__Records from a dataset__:
• • • •

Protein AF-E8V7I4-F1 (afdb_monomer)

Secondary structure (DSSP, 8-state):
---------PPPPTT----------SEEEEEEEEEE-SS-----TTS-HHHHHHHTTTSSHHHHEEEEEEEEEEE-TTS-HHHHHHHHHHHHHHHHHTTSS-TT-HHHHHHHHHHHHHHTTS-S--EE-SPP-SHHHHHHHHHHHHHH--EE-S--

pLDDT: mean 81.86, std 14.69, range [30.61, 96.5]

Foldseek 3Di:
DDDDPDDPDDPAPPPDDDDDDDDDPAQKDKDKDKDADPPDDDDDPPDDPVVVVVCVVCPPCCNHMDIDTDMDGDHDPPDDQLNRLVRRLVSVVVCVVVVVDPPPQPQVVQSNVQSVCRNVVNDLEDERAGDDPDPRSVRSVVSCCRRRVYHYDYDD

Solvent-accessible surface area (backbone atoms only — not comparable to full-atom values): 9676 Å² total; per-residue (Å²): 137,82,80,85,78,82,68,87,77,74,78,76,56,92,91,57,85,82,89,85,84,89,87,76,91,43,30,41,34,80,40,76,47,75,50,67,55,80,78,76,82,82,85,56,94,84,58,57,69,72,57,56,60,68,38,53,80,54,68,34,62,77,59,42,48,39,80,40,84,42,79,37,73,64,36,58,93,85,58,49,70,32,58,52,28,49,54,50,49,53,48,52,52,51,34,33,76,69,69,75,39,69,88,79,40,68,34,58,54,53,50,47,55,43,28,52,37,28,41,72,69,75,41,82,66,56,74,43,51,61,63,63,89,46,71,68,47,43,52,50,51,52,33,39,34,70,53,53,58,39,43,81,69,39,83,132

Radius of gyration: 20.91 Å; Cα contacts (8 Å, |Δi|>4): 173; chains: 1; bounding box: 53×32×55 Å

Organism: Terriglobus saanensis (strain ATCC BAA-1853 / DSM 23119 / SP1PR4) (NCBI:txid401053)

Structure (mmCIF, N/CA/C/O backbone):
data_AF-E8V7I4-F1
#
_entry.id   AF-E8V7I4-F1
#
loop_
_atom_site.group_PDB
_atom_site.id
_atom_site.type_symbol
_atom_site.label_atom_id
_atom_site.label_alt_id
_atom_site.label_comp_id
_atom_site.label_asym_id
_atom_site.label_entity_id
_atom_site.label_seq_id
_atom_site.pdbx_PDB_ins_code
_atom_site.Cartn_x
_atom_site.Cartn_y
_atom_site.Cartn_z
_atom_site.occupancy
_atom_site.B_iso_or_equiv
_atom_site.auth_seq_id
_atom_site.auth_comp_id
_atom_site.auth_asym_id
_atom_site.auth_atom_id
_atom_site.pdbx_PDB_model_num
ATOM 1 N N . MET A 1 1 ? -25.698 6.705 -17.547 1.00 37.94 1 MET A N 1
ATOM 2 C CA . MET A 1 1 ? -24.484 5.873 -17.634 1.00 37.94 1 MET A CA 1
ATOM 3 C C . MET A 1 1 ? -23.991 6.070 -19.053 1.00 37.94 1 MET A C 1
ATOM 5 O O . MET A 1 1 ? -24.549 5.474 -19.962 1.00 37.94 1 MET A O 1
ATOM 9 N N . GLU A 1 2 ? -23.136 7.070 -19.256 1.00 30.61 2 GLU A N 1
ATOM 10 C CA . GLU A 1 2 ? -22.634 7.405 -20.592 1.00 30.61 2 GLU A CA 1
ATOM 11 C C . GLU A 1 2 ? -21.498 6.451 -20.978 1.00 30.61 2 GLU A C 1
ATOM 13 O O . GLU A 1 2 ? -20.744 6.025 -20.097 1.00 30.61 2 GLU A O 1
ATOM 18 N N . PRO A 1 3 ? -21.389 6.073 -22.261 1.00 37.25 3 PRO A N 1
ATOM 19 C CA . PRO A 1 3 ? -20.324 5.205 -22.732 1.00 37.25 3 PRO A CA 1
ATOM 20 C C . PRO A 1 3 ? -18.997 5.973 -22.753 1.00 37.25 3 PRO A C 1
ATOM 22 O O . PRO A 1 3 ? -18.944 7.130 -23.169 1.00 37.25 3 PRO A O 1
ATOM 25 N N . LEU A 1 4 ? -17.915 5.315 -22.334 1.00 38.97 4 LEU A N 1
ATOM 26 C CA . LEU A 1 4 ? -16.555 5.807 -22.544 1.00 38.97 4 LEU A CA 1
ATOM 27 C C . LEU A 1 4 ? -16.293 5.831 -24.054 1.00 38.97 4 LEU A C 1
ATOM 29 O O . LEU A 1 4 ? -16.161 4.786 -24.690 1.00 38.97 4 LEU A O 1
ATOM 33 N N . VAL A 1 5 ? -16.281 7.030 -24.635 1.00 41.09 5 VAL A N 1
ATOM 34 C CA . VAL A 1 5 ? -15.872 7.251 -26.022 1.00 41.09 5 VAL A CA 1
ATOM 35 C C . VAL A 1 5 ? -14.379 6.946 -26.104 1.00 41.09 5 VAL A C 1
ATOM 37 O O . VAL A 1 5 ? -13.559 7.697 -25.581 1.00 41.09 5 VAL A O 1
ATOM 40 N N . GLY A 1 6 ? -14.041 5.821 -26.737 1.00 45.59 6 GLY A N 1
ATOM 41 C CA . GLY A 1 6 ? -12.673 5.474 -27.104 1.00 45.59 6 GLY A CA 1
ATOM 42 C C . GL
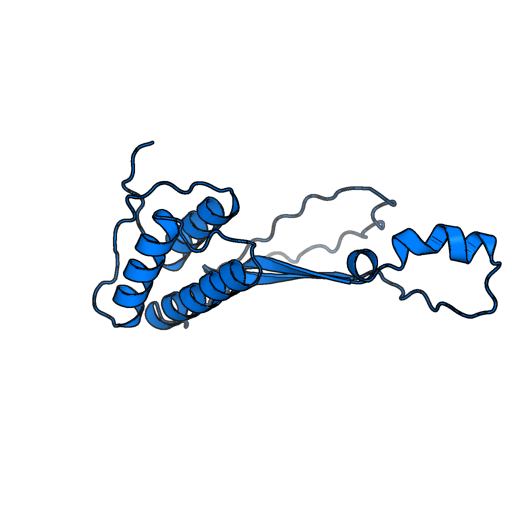Y A 1 6 ? -12.125 6.516 -28.072 1.00 45.59 6 GLY A C 1
ATOM 43 O O . GLY A 1 6 ? -12.447 6.502 -29.260 1.00 45.59 6 GLY A O 1
ATOM 44 N N . GLY A 1 7 ? -11.336 7.450 -27.547 1.00 38.53 7 GLY A N 1
ATOM 45 C CA . GLY A 1 7 ? -10.486 8.311 -28.354 1.00 38.53 7 GLY A CA 1
ATOM 46 C C . GLY A 1 7 ? -9.368 7.469 -28.956 1.00 38.53 7 GLY A C 1
ATOM 47 O O . GLY A 1 7 ? -8.798 6.620 -28.278 1.00 38.53 7 GLY A O 1
ATOM 48 N N . VAL A 1 8 ? -9.084 7.677 -30.238 1.00 46.12 8 VAL A N 1
ATOM 49 C CA . VAL A 1 8 ? -7.970 7.034 -30.941 1.00 46.12 8 VAL A CA 1
ATOM 50 C C . VAL A 1 8 ? -6.673 7.478 -30.257 1.00 46.12 8 VAL A C 1
ATOM 52 O O . VAL A 1 8 ? -6.238 8.615 -30.431 1.00 46.12 8 VAL A O 1
ATOM 55 N N . GLU A 1 9 ? -6.102 6.617 -29.416 1.00 56.19 9 GLU A N 1
ATOM 56 C CA . GLU A 1 9 ? -4.863 6.902 -28.695 1.00 56.19 9 GLU A CA 1
ATOM 57 C C . GLU A 1 9 ? -3.701 6.910 -29.689 1.00 56.19 9 GLU A C 1
ATOM 59
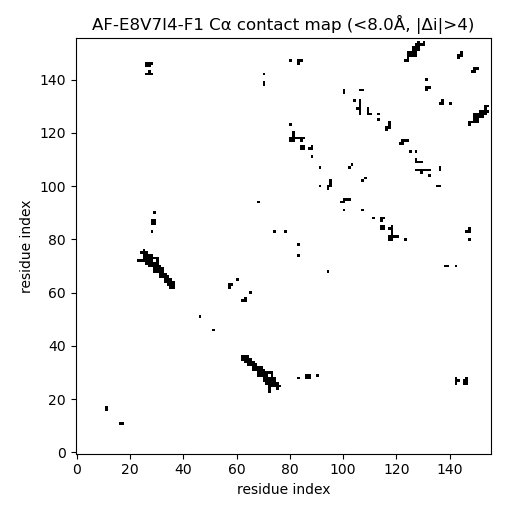 O O . GLU A 1 9 ? -3.272 5.875 -30.199 1.00 56.19 9 GLU A O 1
ATOM 64 N N . HIS A 1 10 ? -3.184 8.101 -29.988 1.00 58.50 10 HIS A N 1
ATOM 65 C CA . HIS A 1 10 ? -1.842 8.202 -30.538 1.00 58.50 10 HIS A CA 1
ATOM 66 C C . HIS A 1 10 ? -0.868 7.638 -29.493 1.00 58.50 10 HIS A C 1
ATOM 68 O O . HIS A 1 10 ? -0.919 8.088 -28.344 1.00 58.50 10 HIS A O 1
ATOM 74 N N . P
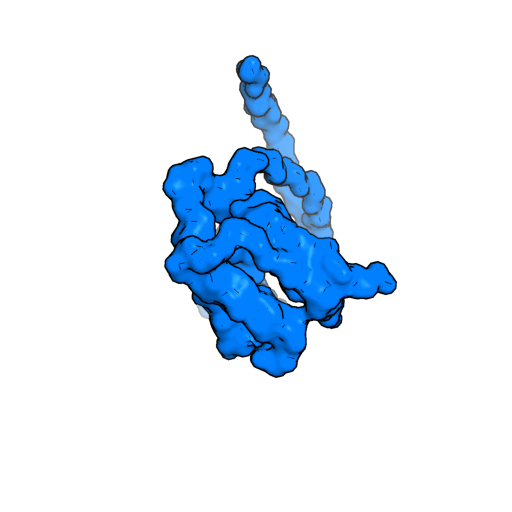RO A 1 11 ? 0.007 6.682 -29.858 1.00 66.56 11 PRO A N 1
ATOM 75 C CA . PRO A 1 11 ? 1.025 6.181 -28.947 1.00 66.56 11 PRO A CA 1
ATOM 76 C C . PRO A 1 11 ? 1.819 7.349 -28.366 1.00 66.56 11 PRO A C 1
ATOM 78 O O . PRO A 1 11 ? 2.194 8.271 -29.100 1.00 66.56 11 PRO A O 1
ATOM 81 N N . LEU A 1 12 ? 2.069 7.320 -27.057 1.00 69.25 12 LEU A N 1
ATOM 82 C CA . LEU A 1 12 ? 2.935 8.310 -26.427 1.00 69.25 12 LEU A CA 1
ATOM 83 C C . LEU A 1 12 ? 4.313 8.258 -27.105 1.00 69.25 12 LEU A C 1
ATOM 85 O O . LEU A 1 12 ? 4.858 7.162 -27.272 1.00 69.25 12 LEU A O 1
ATOM 89 N N . PRO A 1 13 ? 4.889 9.403 -27.519 1.00 79.31 13 PRO A N 1
ATOM 90 C CA . PRO A 1 13 ? 6.235 9.394 -28.063 1.00 79.31 13 PRO A CA 1
ATOM 91 C C . PRO A 1 13 ? 7.234 8.933 -26.989 1.00 79.31 13 PRO A C 1
ATOM 93 O O . PRO A 1 13 ? 6.974 9.110 -25.794 1.00 79.31 13 PRO A O 1
ATOM 96 N N . PRO A 1 14 ? 8.388 8.364 -27.382 1.00 71.38 14 PRO A N 1
ATOM 97 C CA . PRO A 1 14 ? 9.408 7.938 -26.430 1.00 71.38 14 PRO A CA 1
ATOM 98 C C . PRO A 1 14 ? 9.768 9.054 -25.440 1.00 71.38 14 PRO A C 1
ATOM 100 O O . PRO A 1 14 ? 10.059 10.181 -25.840 1.00 71.38 14 PRO A O 1
ATOM 103 N N . GLY A 1 15 ? 9.722 8.741 -24.143 1.00 70.38 15 GLY A N 1
ATOM 104 C CA . GLY A 1 15 ? 10.013 9.692 -23.064 1.00 70.38 15 GLY A CA 1
ATOM 105 C C . GLY A 1 15 ? 8.873 10.653 -22.703 1.00 70.38 15 GLY A C 1
ATOM 106 O O . GLY A 1 15 ? 9.051 11.478 -21.808 1.00 70.38 15 GLY A O 1
ATOM 107 N N . ALA A 1 16 ? 7.705 10.566 -23.347 1.00 78.25 16 ALA A N 1
ATOM 108 C CA . ALA A
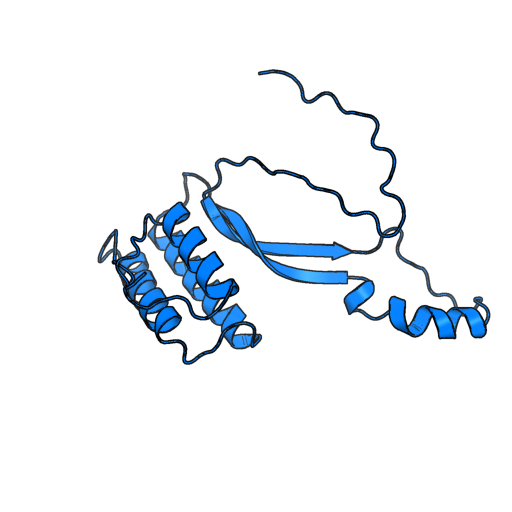 1 16 ? 6.552 11.370 -22.962 1.00 78.25 16 ALA A CA 1
ATOM 109 C C . ALA A 1 16 ? 5.855 10.805 -21.720 1.00 78.25 16 ALA A C 1
ATOM 111 O O . ALA A 1 16 ? 5.480 9.634 -21.669 1.00 78.25 16 ALA A O 1
ATOM 112 N N . ALA A 1 17 ? 5.635 11.671 -20.733 1.00 77.12 17 ALA A N 1
ATOM 113 C CA . ALA A 1 17 ? 4.781 11.369 -19.596 1.00 77.12 17 ALA A CA 1
ATOM 114 C C . ALA A 1 17 ? 3.309 11.588 -19.969 1.00 77.12 17 ALA A C 1
ATOM 116 O O . ALA A 1 17 ? 2.968 12.539 -20.675 1.00 77.12 17 ALA A O 1
ATOM 117 N N . THR A 1 18 ? 2.433 10.737 -19.443 1.00 77.44 18 THR A N 1
ATOM 118 C CA . THR A 1 18 ? 0.988 10.969 -19.439 1.00 77.44 18 THR A CA 1
ATOM 119 C C . THR A 1 18 ? 0.492 11.068 -18.006 1.00 77.44 18 THR A C 1
ATOM 121 O O . THR A 1 18 ? 1.089 10.500 -17.093 1.00 77.44 18 THR A O 1
ATOM 124 N N . ASN A 1 19 ? -0.618 11.773 -17.819 1.00 78.06 19 ASN A N 1
ATOM 125 C CA . ASN A 1 19 ? -1.342 11.788 -16.561 1.00 78.06 19 ASN A CA 1
ATOM 126 C C . ASN A 1 19 ? -2.676 11.094 -16.794 1.00 78.06 19 ASN A C 1
ATOM 128 O O . ASN A 1 19 ? -3.467 11.526 -17.630 1.00 78.06 19 ASN A O 1
ATOM 132 N N . PHE A 1 20 ? -2.937 10.041 -16.033 1.00 75.06 20 PHE A N 1
ATOM 133 C CA . PHE A 1 20 ? -4.246 9.411 -15.982 1.00 75.06 20 PHE A CA 1
ATOM 134 C C . PHE A 1 20 ? -4.780 9.467 -14.554 1.00 75.06 20 PHE A C 1
ATOM 136 O O . PHE A 1 20 ? -4.032 9.588 -13.585 1.00 75.06 20 PHE A O 1
ATOM 143 N N . THR A 1 21 ? -6.099 9.412 -14.413 1.00 77.50 21 THR A N 1
ATOM 144 C CA . THR A 1 21 ? -6.763 9.327 -13.112 1.00 77.50 21 THR A CA 1
ATOM 145 C C . THR A 1 21 ? -7.643 8.096 -13.111 1.00 77.50 21 THR A C 1
ATOM 147 O O . THR A 1 21 ? -8.535 7.963 -13.947 1.00 77.50 21 THR A O 1
ATOM 150 N N . LEU A 1 22 ? -7.396 7.197 -12.163 1.00 71.44 22 LEU A N 1
ATOM 151 C CA . LEU A 1 22 ? -8.223 6.020 -11.960 1.00 71.44 22 LEU A CA 1
ATOM 152 C C . LEU A 1 22 ? -9.271 6.325 -10.886 1.00 71.44 22 LEU A C 1
ATOM 154 O O . LEU A 1 22 ? -8.935 6.607 -9.738 1.00 71.44 22 LEU A O 1
ATOM 158 N N . VAL A 1 23 ? -10.549 6.258 -11.260 1.00 83.75 23 VAL A N 1
ATOM 159 C CA . VAL A 1 23 ? -11.670 6.393 -10.322 1.00 83.75 23 VAL A CA 1
ATOM 160 C C . VAL A 1 23 ? -12.164 5.002 -9.958 1.00 83.75 23 VAL A C 1
ATOM 162 O O . VAL A 1 23 ? -12.583 4.230 -10.816 1.00 83.75 23 VAL A O 1
ATOM 165 N N . THR A 1 24 ? -12.135 4.683 -8.670 1.00 84.00 24 THR A N 1
ATOM 166 C CA . THR A 1 24 ? -12.544 3.378 -8.150 1.00 84.00 24 THR A CA 1
ATOM 167 C C . THR A 1 24 ? -13.427 3.533 -6.919 1.00 84.00 24 THR A C 1
ATOM 169 O O . THR A 1 24 ? -13.394 4.549 -6.229 1.00 84.00 24 THR A O 1
ATOM 172 N N . ARG A 1 25 ? -14.224 2.501 -6.638 1.00 85.75 25 ARG A N 1
ATOM 173 C CA . ARG A 1 25 ? -14.931 2.341 -5.357 1.00 85.75 25 ARG A CA 1
ATOM 174 C C . ARG A 1 25 ? -14.209 1.380 -4.411 1.00 85.75 25 ARG A C 1
ATOM 176 O O . ARG A 1 25 ? -14.665 1.185 -3.289 1.00 85.75 25 ARG A O 1
ATOM 183 N N . GLY A 1 26 ? -13.129 0.754 -4.878 1.00 89.19 26 GLY A N 1
ATOM 184 C CA . GLY A 1 26 ? -12.323 -0.154 -4.078 1.00 89.19 26 GLY A CA 1
ATOM 185 C C . GLY A 1 26 ? -11.541 0.609 -3.017 1.00 89.19 26 GLY A C 1
ATOM 186 O O . GLY A 1 26 ? -10.961 1.659 -3.295 1.00 89.19 26 GLY A O 1
ATOM 187 N N . ARG A 1 27 ? -11.508 0.063 -1.804 1.00 93.56 27 ARG A N 1
ATOM 188 C CA . ARG A 1 27 ? -10.670 0.584 -0.723 1.00 93.56 27 ARG A CA 1
ATOM 189 C C . ARG A 1 27 ? -9.198 0.245 -1.004 1.00 93.56 27 ARG A C 1
ATOM 191 O O . ARG A 1 27 ? -8.922 -0.842 -1.534 1.00 93.56 27 ARG A O 1
ATOM 198 N N . PRO A 1 28 ? -8.253 1.142 -0.681 1.00 94.25 2
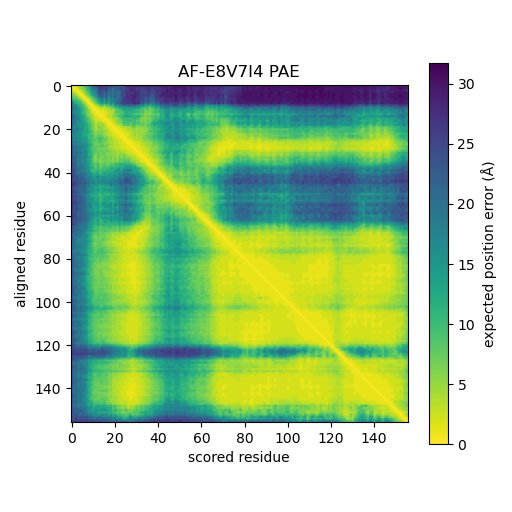8 PRO A N 1
ATOM 199 C CA . PRO A 1 28 ? -6.848 0.931 -0.998 1.00 94.25 28 PRO A CA 1
ATOM 200 C C . PRO A 1 28 ? -6.191 -0.195 -0.184 1.00 94.25 28 PRO A C 1
ATOM 202 O O . PRO A 1 28 ? -6.530 -0.454 0.974 1.00 94.25 28 PRO A O 1
ATOM 205 N N . GLY A 1 29 ? -5.202 -0.849 -0.777 1.00 95.00 29 GLY A N 1
ATOM 206 C CA . GLY A 1 29 ? -4.359 -1.869 -0.162 1.00 95.00 29 GLY A CA 1
ATOM 207 C C . GLY A 1 29 ? -3.072 -2.063 -0.948 1.00 95.00 29 GLY A C 1
ATOM 208 O O . GLY A 1 29 ? -2.905 -1.483 -2.022 1.00 95.00 29 GLY A O 1
ATOM 209 N N . PHE A 1 30 ? -2.161 -2.884 -0.422 1.00 94.94 30 PHE A N 1
ATOM 210 C CA . PHE A 1 30 ? -0.938 -3.217 -1.148 1.00 94.94 30 PHE A CA 1
ATOM 211 C C . PHE A 1 30 ? -1.276 -3.950 -2.441 1.00 94.94 30 PHE A C 1
ATOM 213 O O . PHE A 1 30 ? -1.982 -4.950 -2.426 1.00 94.94 30 PHE A O 1
ATOM 220 N N . THR A 1 31 ? -0.767 -3.464 -3.556 1.00 90.19 31 THR A N 1
ATOM 221 C CA . THR A 1 31 ? -0.905 -4.068 -4.879 1.00 90.19 31 THR A CA 1
ATOM 222 C C . THR A 1 31 ? 0.447 -4.023 -5.584 1.00 90.19 31 THR A C 1
ATOM 224 O O . THR A 1 31 ? 1.431 -3.538 -5.023 1.00 90.19 31 THR A O 1
ATOM 227 N N . THR A 1 32 ? 0.513 -4.532 -6.802 1.00 85.62 32 THR A N 1
ATOM 228 C CA . THR A 1 32 ? 1.709 -4.507 -7.640 1.00 85.62 32 THR A CA 1
ATOM 229 C C . THR A 1 32 ? 1.469 -3.599 -8.834 1.00 85.62 32 THR A C 1
ATOM 231 O O . THR A 1 32 ? 0.466 -3.724 -9.531 1.00 85.62 32 THR A O 1
ATOM 234 N N . ALA A 1 33 ? 2.399 -2.677 -9.058 1.00 82.75 33 ALA A N 1
ATOM 235 C CA . ALA A 1 33 ? 2.586 -2.049 -10.352 1.00 82.75 33 ALA A CA 1
ATOM 236 C C . ALA A 1 33 ? 3.617 -2.873 -11.122 1.00 82.75 33 ALA A C 1
ATOM 238 O O . ALA A 1 33 ? 4.634 -3.274 -10.554 1.00 82.75 33 ALA A O 1
ATOM 239 N N . GLU A 1 34 ? 3.338 -3.115 -12.393 1.00 80.12 34 GLU A N 1
ATOM 240 C CA . GLU A 1 34 ? 4.221 -3.818 -13.311 1.00 80.12 34 GLU A CA 1
ATOM 241 C C . GLU A 1 34 ? 4.406 -2.954 -14.549 1.00 80.12 34 GLU A C 1
ATOM 243 O O . GLU A 1 34 ? 3.438 -2.432 -15.106 1.00 80.12 34 GLU A O 1
ATOM 248 N N . THR A 1 35 ? 5.657 -2.774 -14.948 1.00 77.31 35 THR A N 1
ATOM 249 C CA . THR A 1 35 ? 6.004 -2.157 -16.222 1.00 77.31 35 THR A CA 1
ATOM 250 C C . THR A 1 35 ? 6.848 -3.141 -16.994 1.00 77.31 35 THR A C 1
ATOM 252 O O . THR A 1 35 ? 7.888 -3.562 -16.493 1.00 77.31 35 THR A O 1
ATOM 255 N N . GLU A 1 36 ? 6.416 -3.470 -18.200 1.00 75.38 36 GLU A N 1
ATOM 256 C CA . GLU A 1 36 ? 7.117 -4.380 -19.091 1.00 75.38 36 GLU A CA 1
ATOM 257 C C . GLU A 1 36 ? 7.303 -3.707 -20.448 1.00 75.38 36 GLU A C 1
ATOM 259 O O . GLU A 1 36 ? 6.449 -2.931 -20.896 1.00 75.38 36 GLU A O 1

• • • •

__Task to carry out__:
For the data above, set down exactly the lines from the line with "ATOM 68 O O" to the line with "ATOM 109 C C", both included, leaving pictures out.

__Answer to this problem__:
ATOM 68 O O . HIS A 1 10 ? -0.919 8.088 -28.344 1.00 58.50 10 HIS A O 1
ATOM 74 N N . P
RO A 1 11 ? 0.007 6.682 -29.858 1.00 66.56 11 PRO A N 1
ATOM 75 C CA . PRO A 1 11 ? 1.025 6.181 -28.947 1.00 66.56 11 PRO A CA 1
ATOM 76 C C . PRO A 1 11 ? 1.819 7.349 -28.366 1.00 66.56 11 PRO A C 1
ATOM 78 O O . PRO A 1 11 ? 2.194 8.271 -29.100 1.00 66.56 11 PRO A O 1
ATOM 81 N N . LEU A 1 12 ? 2.069 7.320 -27.057 1.00 69.25 12 LEU A N 1
ATOM 82 C CA . LEU A 1 12 ? 2.935 8.310 -26.427 1.00 69.25 12 LEU A CA 1
ATOM 83 C C . LEU A 1 12 ? 4.313 8.258 -27.105 1.00 69.25 12 LEU A C 1
ATOM 85 O O . LEU A 1 12 ? 4.858 7.162 -27.272 1.00 69.25 12 LEU A O 1
ATOM 89 N N . PRO A 1 13 ? 4.889 9.403 -27.519 1.00 79.31 13 PRO A N 1
ATOM 90 C CA . PRO A 1 13 ? 6.235 9.394 -28.063 1.00 79.31 13 PRO A CA 1
ATOM 91 C C . PRO A 1 13 ? 7.234 8.933 -26.989 1.00 79.31 13 PRO A C 1
ATOM 93 O O . PRO A 1 13 ? 6.974 9.110 -25.794 1.00 79.31 13 PRO A O 1
ATOM 96 N N . PRO A 1 14 ? 8.388 8.364 -27.382 1.00 71.38 14 PRO A N 1
ATOM 97 C CA . PRO A 1 14 ? 9.408 7.938 -26.430 1.00 71.38 14 PRO A CA 1
ATOM 98 C C . PRO A 1 14 ? 9.768 9.054 -25.440 1.00 71.38 14 PRO A C 1
ATOM 100 O O . PRO A 1 14 ? 10.059 10.181 -25.840 1.00 71.38 14 PRO A O 1
ATOM 103 N N . GLY A 1 15 ? 9.722 8.741 -24.143 1.00 70.38 15 GLY A N 1
ATOM 104 C CA . GLY A 1 15 ? 10.013 9.692 -23.064 1.00 70.38 15 GLY A CA 1
ATOM 105 C C . GLY A 1 15 ? 8.873 10.653 -22.703 1.00 70.38 15 GLY A C 1
ATOM 106 O O . GLY A 1 15 ? 9.051 11.478 -21.808 1.00 70.38 15 GLY A O 1
ATOM 107 N N . ALA A 1 16 ? 7.705 10.566 -23.347 1.00 78.25 16 ALA A N 1
ATOM 108 C CA . ALA A
 1 16 ? 6.552 11.370 -22.962 1.00 78.25 16 ALA A CA 1
ATOM 109 C C . ALA A 1 16 ? 5.855 10.805 -21.720 1.00 78.25 16 ALA A C 1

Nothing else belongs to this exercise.